# forge splitter question



## Quinney (Feb 9, 2009)

hey guys just wondering what the over all opinion is on the forge splitter valves on the 2.7t engine. I'm currently runn8ing two forge 007 DV on my a6 but I want a little bit more sound out of them. As of right now i cant hear them at all over the whine of the turbos


----------



## Asicks (Dec 14, 2010)

Do so at your own risk. I just worked on a car that previously had Splittr valves.

Sure....they recirculate a certain amount of air.......but the air that gets vented to atmosphere will contain some oil.

The front side of the motor i worked on was caked in oil....it also had a faulty cam position sensor, presumably due to being soaked in oil for a prolonged period.


----------



## Quinney (Feb 9, 2009)

did the person ever clean the engine? I'm pretty anal about having a clean engine cause i like to show off the goodies:thumbup:


----------



## Asicks (Dec 14, 2010)

The engine was never cleaned......but really...you would need to wipe it down constantly. Each time you vent to atmosphere you will be discharging a fine oil mist onto the front of your motor.


----------



## Forge US (Jul 31, 2002)

Asicks said:


> Do so at your own risk. I just worked on a car that previously had Splittr valves.
> 
> Sure....they recirculate a certain amount of air.......but the air that gets vented to atmosphere will contain some oil.
> 
> The front side of the motor i worked on was caked in oil....it also had a faulty cam position sensor, presumably due to being soaked in oil for a prolonged period.


That has nothing to do with our valves.
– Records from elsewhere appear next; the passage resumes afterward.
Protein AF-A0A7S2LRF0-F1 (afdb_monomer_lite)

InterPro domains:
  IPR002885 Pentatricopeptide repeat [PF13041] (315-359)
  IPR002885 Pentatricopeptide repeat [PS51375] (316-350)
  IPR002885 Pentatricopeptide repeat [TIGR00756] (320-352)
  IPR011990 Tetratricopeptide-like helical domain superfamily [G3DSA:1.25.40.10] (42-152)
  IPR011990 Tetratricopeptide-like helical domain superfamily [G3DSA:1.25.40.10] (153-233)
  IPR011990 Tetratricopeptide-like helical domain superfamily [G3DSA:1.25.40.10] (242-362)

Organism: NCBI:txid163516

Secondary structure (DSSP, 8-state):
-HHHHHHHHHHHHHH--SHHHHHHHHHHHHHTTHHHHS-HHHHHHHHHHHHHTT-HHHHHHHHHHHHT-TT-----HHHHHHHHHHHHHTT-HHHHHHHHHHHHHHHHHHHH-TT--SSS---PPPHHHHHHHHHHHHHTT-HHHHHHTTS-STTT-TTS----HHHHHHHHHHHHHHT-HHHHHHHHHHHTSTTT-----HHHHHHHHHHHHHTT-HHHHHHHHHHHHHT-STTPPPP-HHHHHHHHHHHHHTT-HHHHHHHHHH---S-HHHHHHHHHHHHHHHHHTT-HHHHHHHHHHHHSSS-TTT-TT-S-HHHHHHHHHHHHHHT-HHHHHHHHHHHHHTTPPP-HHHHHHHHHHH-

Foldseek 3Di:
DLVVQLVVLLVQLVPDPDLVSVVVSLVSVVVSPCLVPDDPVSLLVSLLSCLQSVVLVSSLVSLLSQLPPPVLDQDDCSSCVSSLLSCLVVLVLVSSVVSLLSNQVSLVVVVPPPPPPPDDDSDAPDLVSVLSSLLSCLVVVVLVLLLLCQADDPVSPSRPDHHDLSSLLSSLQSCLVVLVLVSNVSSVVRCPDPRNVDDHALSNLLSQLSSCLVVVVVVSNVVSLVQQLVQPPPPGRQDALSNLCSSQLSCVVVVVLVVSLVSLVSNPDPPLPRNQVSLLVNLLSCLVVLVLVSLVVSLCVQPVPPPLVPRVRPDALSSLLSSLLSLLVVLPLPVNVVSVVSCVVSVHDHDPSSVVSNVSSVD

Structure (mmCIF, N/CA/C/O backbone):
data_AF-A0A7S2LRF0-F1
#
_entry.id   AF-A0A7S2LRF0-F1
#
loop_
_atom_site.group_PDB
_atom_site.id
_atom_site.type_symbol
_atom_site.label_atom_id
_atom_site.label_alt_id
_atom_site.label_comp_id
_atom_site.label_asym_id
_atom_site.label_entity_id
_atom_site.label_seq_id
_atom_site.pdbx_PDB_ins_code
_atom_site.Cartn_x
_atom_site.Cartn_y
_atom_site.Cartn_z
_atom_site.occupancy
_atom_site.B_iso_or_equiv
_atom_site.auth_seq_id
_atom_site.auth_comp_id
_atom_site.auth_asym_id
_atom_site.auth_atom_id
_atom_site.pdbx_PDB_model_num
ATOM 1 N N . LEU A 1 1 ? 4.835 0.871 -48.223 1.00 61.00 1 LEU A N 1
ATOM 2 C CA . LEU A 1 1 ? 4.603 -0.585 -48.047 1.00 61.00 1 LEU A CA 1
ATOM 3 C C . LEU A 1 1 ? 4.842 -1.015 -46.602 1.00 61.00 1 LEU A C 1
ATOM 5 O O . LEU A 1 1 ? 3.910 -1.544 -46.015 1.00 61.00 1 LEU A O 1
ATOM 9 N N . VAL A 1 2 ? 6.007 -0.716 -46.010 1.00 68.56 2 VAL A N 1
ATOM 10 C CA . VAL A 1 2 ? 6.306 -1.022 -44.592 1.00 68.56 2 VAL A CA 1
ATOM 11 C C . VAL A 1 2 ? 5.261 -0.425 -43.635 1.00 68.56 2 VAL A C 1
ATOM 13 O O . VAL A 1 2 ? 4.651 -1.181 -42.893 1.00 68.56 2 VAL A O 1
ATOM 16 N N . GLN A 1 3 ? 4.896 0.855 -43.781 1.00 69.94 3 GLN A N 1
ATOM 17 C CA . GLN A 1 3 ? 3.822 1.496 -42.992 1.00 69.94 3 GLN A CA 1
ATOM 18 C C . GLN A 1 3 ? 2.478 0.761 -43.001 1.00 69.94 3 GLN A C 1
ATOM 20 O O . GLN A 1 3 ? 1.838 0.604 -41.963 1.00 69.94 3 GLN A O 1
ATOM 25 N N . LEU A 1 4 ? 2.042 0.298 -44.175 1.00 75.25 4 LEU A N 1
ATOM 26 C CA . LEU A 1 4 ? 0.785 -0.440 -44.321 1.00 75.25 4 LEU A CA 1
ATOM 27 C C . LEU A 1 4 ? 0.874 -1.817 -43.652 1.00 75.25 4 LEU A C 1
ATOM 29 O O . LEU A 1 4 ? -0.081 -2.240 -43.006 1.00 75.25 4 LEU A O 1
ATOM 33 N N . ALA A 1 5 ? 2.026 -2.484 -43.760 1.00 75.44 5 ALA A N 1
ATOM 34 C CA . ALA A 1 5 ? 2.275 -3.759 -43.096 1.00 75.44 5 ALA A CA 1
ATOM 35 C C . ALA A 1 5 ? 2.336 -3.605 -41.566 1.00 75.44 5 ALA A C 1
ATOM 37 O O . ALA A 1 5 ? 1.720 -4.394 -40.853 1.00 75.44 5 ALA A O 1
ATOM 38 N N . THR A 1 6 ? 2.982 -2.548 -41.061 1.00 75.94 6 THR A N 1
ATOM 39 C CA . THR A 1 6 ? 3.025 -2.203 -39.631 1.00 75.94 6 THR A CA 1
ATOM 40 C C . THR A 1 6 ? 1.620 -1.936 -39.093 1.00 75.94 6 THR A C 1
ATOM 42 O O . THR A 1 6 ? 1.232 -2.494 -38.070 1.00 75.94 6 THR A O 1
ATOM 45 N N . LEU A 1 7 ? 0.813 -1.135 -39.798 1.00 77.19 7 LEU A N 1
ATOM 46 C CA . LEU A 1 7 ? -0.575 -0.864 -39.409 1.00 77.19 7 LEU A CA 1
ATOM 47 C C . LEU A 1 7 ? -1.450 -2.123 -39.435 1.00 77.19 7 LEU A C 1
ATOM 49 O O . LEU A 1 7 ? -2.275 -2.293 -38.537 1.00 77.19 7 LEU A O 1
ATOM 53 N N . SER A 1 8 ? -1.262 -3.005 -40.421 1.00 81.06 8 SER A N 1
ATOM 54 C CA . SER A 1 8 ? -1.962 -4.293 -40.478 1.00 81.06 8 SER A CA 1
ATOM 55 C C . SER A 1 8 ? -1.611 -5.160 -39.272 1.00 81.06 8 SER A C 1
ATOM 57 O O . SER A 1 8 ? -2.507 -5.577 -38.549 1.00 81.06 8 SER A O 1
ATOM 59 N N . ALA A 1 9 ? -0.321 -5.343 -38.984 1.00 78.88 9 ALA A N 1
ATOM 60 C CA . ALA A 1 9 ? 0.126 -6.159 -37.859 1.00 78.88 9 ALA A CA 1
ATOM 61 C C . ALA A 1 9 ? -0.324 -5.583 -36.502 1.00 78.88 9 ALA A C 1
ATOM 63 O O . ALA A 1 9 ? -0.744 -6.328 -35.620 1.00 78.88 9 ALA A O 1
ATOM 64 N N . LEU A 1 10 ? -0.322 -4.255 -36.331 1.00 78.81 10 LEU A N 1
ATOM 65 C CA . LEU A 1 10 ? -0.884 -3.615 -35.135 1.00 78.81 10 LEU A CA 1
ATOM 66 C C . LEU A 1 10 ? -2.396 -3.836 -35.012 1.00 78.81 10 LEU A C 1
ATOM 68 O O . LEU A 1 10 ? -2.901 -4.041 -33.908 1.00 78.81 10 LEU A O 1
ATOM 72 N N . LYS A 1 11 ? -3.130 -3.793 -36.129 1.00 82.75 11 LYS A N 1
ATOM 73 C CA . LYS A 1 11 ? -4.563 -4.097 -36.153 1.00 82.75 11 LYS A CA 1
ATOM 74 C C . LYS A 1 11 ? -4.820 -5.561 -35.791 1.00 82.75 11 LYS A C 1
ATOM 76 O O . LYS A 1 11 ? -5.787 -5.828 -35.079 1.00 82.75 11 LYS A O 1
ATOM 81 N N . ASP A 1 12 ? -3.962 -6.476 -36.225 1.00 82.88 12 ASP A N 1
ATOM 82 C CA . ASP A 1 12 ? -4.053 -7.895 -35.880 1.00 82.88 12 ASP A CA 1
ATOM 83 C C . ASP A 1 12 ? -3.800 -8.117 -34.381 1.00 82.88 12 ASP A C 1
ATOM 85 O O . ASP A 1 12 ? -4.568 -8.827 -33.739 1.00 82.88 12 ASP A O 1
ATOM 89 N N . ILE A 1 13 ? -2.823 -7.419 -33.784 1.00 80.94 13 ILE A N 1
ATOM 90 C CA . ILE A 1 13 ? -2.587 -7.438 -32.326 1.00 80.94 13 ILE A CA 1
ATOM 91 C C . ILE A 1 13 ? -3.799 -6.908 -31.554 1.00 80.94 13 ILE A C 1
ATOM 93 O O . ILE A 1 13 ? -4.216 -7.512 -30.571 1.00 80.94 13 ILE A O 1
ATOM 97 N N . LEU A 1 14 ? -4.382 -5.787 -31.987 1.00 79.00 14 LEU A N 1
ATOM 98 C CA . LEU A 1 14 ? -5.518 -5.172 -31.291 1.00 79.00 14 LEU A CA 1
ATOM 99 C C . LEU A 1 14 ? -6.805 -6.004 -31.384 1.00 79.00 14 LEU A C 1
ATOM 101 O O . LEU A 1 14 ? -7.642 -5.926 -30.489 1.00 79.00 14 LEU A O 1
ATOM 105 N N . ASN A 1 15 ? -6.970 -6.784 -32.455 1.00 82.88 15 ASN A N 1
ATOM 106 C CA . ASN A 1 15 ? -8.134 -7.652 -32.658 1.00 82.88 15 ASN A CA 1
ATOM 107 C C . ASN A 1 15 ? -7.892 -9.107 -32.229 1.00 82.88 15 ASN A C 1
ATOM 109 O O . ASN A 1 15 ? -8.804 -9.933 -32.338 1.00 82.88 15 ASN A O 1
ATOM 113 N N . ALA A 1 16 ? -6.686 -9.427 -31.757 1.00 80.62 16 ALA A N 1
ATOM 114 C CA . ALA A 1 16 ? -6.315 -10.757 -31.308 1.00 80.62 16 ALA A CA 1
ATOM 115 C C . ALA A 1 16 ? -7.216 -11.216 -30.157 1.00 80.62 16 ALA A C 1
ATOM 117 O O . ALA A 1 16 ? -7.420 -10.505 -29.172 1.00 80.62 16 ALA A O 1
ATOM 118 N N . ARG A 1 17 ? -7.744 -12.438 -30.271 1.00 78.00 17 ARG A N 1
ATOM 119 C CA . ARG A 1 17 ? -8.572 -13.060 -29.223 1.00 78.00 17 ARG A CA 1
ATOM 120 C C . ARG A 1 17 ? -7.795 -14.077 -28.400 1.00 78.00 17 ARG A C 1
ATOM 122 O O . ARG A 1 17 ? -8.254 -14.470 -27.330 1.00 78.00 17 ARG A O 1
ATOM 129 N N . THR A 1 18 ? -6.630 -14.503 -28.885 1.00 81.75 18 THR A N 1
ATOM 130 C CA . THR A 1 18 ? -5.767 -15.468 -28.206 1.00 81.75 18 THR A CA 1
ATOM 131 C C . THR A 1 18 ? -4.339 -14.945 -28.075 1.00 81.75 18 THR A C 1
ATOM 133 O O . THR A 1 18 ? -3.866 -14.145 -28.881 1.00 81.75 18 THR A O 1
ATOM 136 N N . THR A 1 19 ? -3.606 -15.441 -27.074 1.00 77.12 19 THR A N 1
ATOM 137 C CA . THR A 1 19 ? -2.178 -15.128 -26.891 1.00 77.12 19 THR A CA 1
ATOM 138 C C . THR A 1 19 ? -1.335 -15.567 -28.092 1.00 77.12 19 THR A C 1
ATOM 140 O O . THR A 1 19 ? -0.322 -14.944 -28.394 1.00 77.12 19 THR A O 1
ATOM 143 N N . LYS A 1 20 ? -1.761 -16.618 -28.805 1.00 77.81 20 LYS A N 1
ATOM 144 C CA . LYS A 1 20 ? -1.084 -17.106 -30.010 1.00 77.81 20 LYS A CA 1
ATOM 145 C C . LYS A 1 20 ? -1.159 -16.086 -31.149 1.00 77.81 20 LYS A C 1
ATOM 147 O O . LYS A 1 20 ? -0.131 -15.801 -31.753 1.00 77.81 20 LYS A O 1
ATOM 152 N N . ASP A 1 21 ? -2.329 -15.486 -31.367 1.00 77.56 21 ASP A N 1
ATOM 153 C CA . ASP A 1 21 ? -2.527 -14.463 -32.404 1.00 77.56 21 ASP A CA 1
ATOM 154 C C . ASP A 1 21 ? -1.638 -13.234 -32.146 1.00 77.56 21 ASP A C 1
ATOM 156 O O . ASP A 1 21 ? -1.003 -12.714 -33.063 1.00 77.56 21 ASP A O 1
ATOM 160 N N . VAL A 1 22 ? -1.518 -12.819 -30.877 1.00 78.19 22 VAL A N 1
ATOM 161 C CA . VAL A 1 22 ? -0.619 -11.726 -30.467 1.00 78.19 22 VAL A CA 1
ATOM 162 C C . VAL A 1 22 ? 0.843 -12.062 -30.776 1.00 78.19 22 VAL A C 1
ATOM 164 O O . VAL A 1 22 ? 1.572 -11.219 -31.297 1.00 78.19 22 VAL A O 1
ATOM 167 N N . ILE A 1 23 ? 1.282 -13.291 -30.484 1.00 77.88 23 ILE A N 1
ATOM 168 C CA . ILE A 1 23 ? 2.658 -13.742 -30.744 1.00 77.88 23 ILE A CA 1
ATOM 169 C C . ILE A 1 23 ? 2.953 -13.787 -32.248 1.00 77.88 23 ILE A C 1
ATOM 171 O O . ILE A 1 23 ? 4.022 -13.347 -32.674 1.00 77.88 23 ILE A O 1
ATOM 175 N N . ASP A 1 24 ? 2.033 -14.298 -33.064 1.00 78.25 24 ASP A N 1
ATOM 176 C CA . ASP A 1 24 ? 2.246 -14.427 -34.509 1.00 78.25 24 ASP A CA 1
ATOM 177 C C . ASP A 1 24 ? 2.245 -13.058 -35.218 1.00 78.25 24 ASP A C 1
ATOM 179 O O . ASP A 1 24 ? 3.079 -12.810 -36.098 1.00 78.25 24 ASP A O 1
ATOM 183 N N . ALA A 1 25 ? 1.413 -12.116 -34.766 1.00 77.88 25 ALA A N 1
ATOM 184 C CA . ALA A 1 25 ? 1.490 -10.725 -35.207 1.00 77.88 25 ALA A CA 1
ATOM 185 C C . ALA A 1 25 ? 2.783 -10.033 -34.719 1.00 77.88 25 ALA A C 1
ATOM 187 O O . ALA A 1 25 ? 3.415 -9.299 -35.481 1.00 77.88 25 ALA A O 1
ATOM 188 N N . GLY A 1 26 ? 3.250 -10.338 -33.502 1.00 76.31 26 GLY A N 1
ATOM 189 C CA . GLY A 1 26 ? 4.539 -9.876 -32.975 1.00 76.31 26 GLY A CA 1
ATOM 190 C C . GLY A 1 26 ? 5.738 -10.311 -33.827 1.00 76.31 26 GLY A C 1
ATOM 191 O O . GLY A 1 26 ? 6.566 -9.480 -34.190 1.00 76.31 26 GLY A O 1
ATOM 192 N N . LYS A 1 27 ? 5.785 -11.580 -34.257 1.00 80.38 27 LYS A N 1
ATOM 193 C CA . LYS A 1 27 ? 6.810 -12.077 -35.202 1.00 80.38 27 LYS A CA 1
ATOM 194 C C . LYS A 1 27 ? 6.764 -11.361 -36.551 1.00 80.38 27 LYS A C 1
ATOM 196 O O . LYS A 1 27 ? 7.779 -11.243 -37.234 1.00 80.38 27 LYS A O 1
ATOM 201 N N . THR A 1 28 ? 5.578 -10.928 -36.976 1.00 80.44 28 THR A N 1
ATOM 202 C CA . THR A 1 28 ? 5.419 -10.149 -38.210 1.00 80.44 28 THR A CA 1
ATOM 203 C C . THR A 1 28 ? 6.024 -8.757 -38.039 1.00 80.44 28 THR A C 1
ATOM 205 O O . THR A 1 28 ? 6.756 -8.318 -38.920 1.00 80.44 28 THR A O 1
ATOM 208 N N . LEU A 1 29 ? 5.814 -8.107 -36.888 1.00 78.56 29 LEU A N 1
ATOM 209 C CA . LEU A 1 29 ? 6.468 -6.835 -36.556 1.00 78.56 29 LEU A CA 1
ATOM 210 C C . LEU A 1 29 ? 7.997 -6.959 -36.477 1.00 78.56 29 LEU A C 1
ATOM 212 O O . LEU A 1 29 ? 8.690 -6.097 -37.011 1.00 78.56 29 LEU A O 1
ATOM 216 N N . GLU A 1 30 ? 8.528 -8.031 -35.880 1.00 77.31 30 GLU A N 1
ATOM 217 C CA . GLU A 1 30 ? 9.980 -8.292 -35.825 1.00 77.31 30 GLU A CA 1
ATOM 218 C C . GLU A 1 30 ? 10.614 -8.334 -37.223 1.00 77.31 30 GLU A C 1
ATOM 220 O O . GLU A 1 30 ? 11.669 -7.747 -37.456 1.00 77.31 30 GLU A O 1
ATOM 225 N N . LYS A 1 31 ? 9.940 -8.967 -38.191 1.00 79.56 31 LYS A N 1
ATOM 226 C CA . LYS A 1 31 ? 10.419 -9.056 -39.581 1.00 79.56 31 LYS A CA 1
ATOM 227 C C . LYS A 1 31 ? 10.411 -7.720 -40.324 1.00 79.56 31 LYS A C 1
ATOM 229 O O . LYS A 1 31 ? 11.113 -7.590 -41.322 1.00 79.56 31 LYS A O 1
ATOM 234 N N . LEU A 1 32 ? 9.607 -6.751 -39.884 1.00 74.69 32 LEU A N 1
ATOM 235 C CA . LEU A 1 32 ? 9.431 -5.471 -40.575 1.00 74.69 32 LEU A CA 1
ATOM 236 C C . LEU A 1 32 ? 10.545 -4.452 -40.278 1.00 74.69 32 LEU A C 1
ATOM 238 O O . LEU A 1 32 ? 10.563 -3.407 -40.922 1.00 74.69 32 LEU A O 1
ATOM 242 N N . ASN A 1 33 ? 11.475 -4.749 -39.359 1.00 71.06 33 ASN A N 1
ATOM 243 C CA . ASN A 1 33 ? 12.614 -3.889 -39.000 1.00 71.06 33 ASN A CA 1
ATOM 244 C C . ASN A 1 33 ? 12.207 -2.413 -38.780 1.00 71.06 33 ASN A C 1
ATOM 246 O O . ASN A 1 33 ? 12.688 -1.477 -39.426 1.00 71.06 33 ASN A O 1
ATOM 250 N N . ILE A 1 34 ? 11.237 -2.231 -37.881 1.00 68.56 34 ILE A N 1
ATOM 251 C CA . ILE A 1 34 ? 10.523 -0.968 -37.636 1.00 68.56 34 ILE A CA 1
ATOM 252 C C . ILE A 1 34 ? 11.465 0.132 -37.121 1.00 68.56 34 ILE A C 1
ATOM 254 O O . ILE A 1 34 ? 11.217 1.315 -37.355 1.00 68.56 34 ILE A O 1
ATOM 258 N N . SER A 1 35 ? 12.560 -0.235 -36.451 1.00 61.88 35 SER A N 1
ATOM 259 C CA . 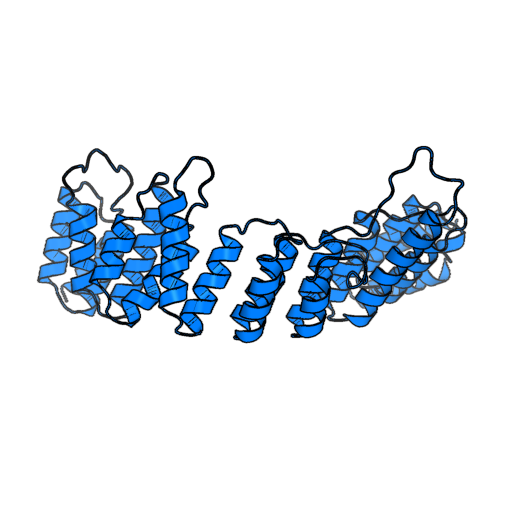SER A 1 35 ? 13.507 0.717 -35.869 1.00 61.88 35 SER A CA 1
ATOM 260 C C . SER A 1 35 ? 14.241 1.574 -36.896 1.00 61.88 35 SER A C 1
ATOM 262 O O . SER A 1 35 ? 14.537 2.725 -36.584 1.00 61.88 35 SER A O 1
ATOM 264 N N . GLN A 1 36 ? 14.466 1.071 -38.114 1.00 62.34 36 GLN A N 1
ATOM 265 C CA . GLN A 1 36 ? 15.208 1.780 -39.168 1.00 62.34 36 GLN A CA 1
ATOM 266 C C . GLN A 1 36 ? 14.319 2.469 -40.215 1.00 62.34 36 GLN A C 1
ATOM 268 O O . GLN A 1 36 ? 14.806 3.281 -40.996 1.00 62.34 36 GLN A O 1
ATOM 273 N N . THR A 1 37 ? 13.030 2.129 -40.280 1.00 61.06 37 THR A N 1
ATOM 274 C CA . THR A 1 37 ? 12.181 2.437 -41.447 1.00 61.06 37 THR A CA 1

It sounds more like the car has/had an issue with its PCV system and was getting too much blow-by back into the intake tract.

I know a number of people who are using these valves on the same engine installed in the B5 S4/RS4 and have no issues with them.


----------



## Quinney (Feb 9, 2009)

yea maybee a catch can set up would help with the blow by with oil through the turbos? If that were the case wouldnt my 007's by just as caked with oil? I just pulled them doing just regular cleaning of the engibe on saturday and they were fine no oil residue at all


----------



## [email protected] (Jul 29, 2005)

Under the same conditions they would be, just as any other dv or bov would. In your case though, the engine and pcv appear to be in better health. Part of the reason we recommend checking the valves every now and then. We can't know the health of everyones pcv systems or how faithfully they maintain their vehicles. If the cars are good in this regard little to know actual maintenance is required on the valves.



Quinney said:


> yea maybee a catch can set up would help with the blow by with oil through the turbos? If that were the case wouldnt my 007's by just as caked with oil? I just pulled them doing just regular cleaning of the engibe on saturday and they were fine no oil residue at all


----------